ACTIVITY: Once the line with "ATOM 139 C C" is found in the entries below, repeat it and each following line exactly, up to and including the line with "ATOM 149 N N". Add no other lines.

RECORDS FOR PROCESSING:
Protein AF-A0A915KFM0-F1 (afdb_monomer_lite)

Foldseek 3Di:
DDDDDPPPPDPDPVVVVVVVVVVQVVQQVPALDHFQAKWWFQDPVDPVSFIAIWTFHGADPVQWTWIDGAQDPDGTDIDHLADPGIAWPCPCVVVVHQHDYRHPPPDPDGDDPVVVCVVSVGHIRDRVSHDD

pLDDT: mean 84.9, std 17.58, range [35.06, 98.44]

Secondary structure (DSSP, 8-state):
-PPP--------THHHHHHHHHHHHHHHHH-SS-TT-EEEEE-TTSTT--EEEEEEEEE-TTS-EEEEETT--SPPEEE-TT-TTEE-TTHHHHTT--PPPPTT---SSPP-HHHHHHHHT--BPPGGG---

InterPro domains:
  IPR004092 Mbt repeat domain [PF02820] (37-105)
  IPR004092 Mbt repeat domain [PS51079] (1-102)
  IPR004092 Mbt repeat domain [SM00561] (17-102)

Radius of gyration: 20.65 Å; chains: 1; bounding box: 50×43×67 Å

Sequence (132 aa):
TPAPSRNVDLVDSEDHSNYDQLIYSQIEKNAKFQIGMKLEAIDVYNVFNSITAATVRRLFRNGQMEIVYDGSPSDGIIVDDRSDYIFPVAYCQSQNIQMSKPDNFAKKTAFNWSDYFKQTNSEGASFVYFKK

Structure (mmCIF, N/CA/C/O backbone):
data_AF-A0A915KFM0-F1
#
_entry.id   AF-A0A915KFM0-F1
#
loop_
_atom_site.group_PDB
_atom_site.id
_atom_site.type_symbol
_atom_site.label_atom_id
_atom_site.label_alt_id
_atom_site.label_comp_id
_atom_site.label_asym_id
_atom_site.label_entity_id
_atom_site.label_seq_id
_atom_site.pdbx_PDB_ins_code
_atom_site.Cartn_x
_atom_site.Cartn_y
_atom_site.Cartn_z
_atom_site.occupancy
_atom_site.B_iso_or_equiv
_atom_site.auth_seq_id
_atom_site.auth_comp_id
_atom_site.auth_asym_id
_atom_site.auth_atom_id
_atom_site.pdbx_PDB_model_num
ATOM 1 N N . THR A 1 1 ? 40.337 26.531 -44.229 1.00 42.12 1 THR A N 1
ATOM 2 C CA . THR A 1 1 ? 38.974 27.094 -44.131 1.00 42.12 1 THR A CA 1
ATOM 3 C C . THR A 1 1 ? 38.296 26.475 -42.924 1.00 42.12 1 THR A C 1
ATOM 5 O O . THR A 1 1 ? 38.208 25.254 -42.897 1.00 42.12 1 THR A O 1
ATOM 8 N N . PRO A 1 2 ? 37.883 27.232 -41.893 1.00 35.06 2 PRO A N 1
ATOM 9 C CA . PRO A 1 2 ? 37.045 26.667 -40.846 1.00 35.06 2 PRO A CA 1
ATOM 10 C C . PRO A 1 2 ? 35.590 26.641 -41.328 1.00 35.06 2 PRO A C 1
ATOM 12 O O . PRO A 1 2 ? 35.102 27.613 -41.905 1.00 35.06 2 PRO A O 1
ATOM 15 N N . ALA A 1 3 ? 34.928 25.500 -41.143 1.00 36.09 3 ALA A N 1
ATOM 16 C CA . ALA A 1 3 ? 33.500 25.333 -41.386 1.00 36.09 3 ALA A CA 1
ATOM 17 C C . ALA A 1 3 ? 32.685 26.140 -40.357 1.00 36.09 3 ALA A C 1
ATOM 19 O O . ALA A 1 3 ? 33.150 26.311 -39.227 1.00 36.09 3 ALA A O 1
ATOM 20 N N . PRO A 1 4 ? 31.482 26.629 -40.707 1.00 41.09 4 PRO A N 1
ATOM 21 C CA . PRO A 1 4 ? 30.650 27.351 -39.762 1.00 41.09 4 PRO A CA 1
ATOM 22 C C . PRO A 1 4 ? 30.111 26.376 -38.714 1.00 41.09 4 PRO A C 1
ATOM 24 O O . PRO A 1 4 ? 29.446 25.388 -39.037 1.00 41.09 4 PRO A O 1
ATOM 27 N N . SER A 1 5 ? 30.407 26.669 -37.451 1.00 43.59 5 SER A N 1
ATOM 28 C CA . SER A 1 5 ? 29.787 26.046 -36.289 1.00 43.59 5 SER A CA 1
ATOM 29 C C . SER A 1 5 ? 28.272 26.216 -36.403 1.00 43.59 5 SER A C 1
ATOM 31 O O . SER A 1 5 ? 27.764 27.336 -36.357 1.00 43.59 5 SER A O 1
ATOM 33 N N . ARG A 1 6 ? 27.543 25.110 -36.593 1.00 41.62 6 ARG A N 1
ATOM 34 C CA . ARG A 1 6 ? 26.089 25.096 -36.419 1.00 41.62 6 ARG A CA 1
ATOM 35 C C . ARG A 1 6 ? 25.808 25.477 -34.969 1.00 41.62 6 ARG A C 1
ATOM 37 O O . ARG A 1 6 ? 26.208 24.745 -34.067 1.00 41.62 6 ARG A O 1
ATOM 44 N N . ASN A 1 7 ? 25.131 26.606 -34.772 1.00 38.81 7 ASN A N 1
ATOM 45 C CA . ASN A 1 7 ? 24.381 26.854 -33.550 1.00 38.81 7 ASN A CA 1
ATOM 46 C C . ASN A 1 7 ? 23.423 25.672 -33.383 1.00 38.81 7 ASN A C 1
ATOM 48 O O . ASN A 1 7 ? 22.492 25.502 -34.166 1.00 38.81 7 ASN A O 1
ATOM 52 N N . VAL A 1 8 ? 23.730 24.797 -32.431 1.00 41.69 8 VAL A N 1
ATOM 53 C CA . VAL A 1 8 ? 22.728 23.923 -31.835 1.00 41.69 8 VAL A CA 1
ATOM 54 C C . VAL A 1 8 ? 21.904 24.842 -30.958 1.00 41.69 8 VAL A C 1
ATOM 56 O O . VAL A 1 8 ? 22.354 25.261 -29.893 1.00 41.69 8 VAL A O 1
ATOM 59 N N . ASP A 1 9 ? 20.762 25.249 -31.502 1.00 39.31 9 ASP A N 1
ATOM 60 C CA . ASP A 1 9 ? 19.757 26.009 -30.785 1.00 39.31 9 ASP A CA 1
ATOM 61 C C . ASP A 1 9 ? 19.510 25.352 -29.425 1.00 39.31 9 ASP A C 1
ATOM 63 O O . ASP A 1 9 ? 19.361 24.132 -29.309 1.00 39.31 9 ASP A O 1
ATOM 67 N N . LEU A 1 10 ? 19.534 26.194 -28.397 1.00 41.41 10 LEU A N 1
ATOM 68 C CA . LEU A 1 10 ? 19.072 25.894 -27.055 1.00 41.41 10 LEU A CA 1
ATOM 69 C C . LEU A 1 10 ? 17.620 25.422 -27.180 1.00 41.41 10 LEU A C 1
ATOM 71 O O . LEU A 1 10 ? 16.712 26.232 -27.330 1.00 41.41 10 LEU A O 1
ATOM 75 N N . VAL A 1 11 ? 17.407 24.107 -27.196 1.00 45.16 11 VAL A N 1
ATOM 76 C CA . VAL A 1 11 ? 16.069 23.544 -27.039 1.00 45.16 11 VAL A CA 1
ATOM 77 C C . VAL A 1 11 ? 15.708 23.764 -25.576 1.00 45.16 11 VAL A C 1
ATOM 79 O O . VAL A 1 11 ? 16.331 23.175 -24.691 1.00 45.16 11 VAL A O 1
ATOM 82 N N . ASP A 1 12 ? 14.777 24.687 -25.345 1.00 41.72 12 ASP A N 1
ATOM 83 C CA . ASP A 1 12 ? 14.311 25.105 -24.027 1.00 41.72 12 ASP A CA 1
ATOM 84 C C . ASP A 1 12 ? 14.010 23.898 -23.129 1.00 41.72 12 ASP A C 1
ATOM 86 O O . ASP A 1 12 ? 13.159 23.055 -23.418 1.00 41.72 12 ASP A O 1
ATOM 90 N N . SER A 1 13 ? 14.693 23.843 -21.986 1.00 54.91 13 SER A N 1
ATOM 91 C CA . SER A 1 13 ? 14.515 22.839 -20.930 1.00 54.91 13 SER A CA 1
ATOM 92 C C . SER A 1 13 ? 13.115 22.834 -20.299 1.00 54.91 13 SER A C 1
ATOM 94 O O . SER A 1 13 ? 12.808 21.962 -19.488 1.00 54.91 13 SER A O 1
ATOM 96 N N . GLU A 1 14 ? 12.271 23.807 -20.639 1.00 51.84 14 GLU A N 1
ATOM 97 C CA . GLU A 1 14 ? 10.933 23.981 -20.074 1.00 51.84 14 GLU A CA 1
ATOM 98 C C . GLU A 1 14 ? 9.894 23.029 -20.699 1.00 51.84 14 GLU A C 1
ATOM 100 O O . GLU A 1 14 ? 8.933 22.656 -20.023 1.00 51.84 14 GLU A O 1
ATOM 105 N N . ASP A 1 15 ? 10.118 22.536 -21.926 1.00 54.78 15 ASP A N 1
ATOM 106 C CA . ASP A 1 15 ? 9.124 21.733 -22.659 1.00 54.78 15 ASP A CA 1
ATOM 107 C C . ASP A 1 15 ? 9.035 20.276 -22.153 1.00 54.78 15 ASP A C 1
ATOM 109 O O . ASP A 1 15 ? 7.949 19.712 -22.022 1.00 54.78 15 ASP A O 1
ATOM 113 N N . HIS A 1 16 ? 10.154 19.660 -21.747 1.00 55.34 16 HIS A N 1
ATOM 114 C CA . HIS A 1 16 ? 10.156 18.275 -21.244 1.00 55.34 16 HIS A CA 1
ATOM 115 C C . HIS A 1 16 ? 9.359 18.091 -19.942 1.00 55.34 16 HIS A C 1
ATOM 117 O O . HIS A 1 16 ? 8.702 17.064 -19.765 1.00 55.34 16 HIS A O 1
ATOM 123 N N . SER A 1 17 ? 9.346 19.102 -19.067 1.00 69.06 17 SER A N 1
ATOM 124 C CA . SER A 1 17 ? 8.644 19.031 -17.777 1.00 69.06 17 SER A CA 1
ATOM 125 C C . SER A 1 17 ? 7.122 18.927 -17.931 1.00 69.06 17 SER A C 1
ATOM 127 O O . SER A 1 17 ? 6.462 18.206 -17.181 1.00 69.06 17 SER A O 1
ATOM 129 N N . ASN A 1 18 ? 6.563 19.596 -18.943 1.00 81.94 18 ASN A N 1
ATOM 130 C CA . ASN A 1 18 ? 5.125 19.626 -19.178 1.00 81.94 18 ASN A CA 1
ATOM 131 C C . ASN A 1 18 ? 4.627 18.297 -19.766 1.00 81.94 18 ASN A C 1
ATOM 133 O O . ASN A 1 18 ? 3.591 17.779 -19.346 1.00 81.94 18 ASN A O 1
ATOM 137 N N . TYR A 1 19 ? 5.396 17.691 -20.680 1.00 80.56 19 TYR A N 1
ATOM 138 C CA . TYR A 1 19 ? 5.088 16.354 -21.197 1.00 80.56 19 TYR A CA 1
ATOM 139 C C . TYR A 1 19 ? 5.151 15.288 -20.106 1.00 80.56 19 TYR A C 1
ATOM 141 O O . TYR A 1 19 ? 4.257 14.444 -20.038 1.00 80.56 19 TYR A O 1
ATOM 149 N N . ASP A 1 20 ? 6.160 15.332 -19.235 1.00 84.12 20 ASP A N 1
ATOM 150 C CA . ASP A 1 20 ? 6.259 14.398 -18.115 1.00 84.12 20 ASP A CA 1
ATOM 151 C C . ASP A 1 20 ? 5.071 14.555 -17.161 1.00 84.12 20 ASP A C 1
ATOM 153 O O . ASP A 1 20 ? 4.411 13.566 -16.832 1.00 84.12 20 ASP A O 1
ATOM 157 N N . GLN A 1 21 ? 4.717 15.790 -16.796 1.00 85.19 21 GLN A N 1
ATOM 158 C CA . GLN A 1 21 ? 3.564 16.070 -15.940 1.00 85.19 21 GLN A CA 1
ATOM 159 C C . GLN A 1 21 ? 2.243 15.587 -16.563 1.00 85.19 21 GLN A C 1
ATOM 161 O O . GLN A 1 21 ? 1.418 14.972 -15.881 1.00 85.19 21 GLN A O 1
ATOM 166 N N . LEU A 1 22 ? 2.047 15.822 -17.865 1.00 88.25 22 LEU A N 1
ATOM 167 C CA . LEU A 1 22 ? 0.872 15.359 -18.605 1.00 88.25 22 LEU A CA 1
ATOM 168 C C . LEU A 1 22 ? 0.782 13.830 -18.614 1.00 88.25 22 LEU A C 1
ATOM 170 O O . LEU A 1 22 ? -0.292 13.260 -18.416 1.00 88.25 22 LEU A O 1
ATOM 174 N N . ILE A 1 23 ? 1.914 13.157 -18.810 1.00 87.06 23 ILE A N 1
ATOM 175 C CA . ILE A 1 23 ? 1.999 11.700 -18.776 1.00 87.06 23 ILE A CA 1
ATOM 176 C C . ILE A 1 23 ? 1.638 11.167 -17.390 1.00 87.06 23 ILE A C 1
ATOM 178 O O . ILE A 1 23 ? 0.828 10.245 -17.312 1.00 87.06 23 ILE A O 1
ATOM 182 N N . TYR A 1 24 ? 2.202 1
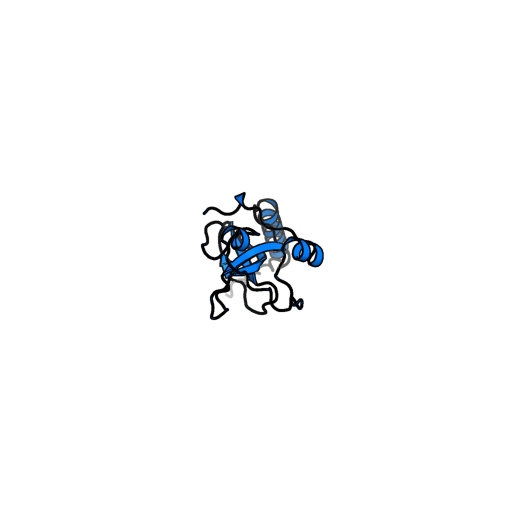1.723 -16.313 1.00 85.88 24 TYR A N 1
ATOM 183 C CA . TYR A 1 24 ? 1.884 11.285 -14.949 1.00 85.88 24 TYR A CA 1
ATOM 184 C C . TYR A 1 24 ? 0.395 11.454 -14.644 1.00 85.88 24 TYR A C 1
ATOM 186 O O . TYR A 1 24 ? -0.248 10.506 -14.193 1.00 85.88 24 TYR A O 1
ATOM 194 N N . SER A 1 25 ? -0.184 12.601 -15.009 1.00 88.38 25 SER A N 1
ATOM 195 C CA . SER A 1 25 ? -1.622 12.846 -14.861 1.00 88.38 25 SER A CA 1
ATOM 196 C C . SER A 1 25 ? -2.470 11.823 -15.628 1.00 88.38 25 SER A C 1
ATOM 198 O O . SER A 1 25 ? -3.472 11.320 -15.115 1.00 88.38 25 SER A O 1
ATOM 200 N N . GLN A 1 26 ? -2.061 11.462 -16.847 1.00 89.56 26 GLN A N 1
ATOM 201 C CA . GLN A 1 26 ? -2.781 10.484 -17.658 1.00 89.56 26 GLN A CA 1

SOLUTION TO THE EXERCISE:
ATOM 139 C C . TYR A 1 19 ? 5.151 15.288 -20.106 1.00 80.56 19 TYR A C 1
ATOM 141 O O . TYR A 1 19 ? 4.257 14.444 -20.038 1.00 80.56 19 TYR A O 1
ATOM 149 N N . ASP A 1 20 ? 6.160 15.332 -19.235 1.00 84.12 20 ASP A N 1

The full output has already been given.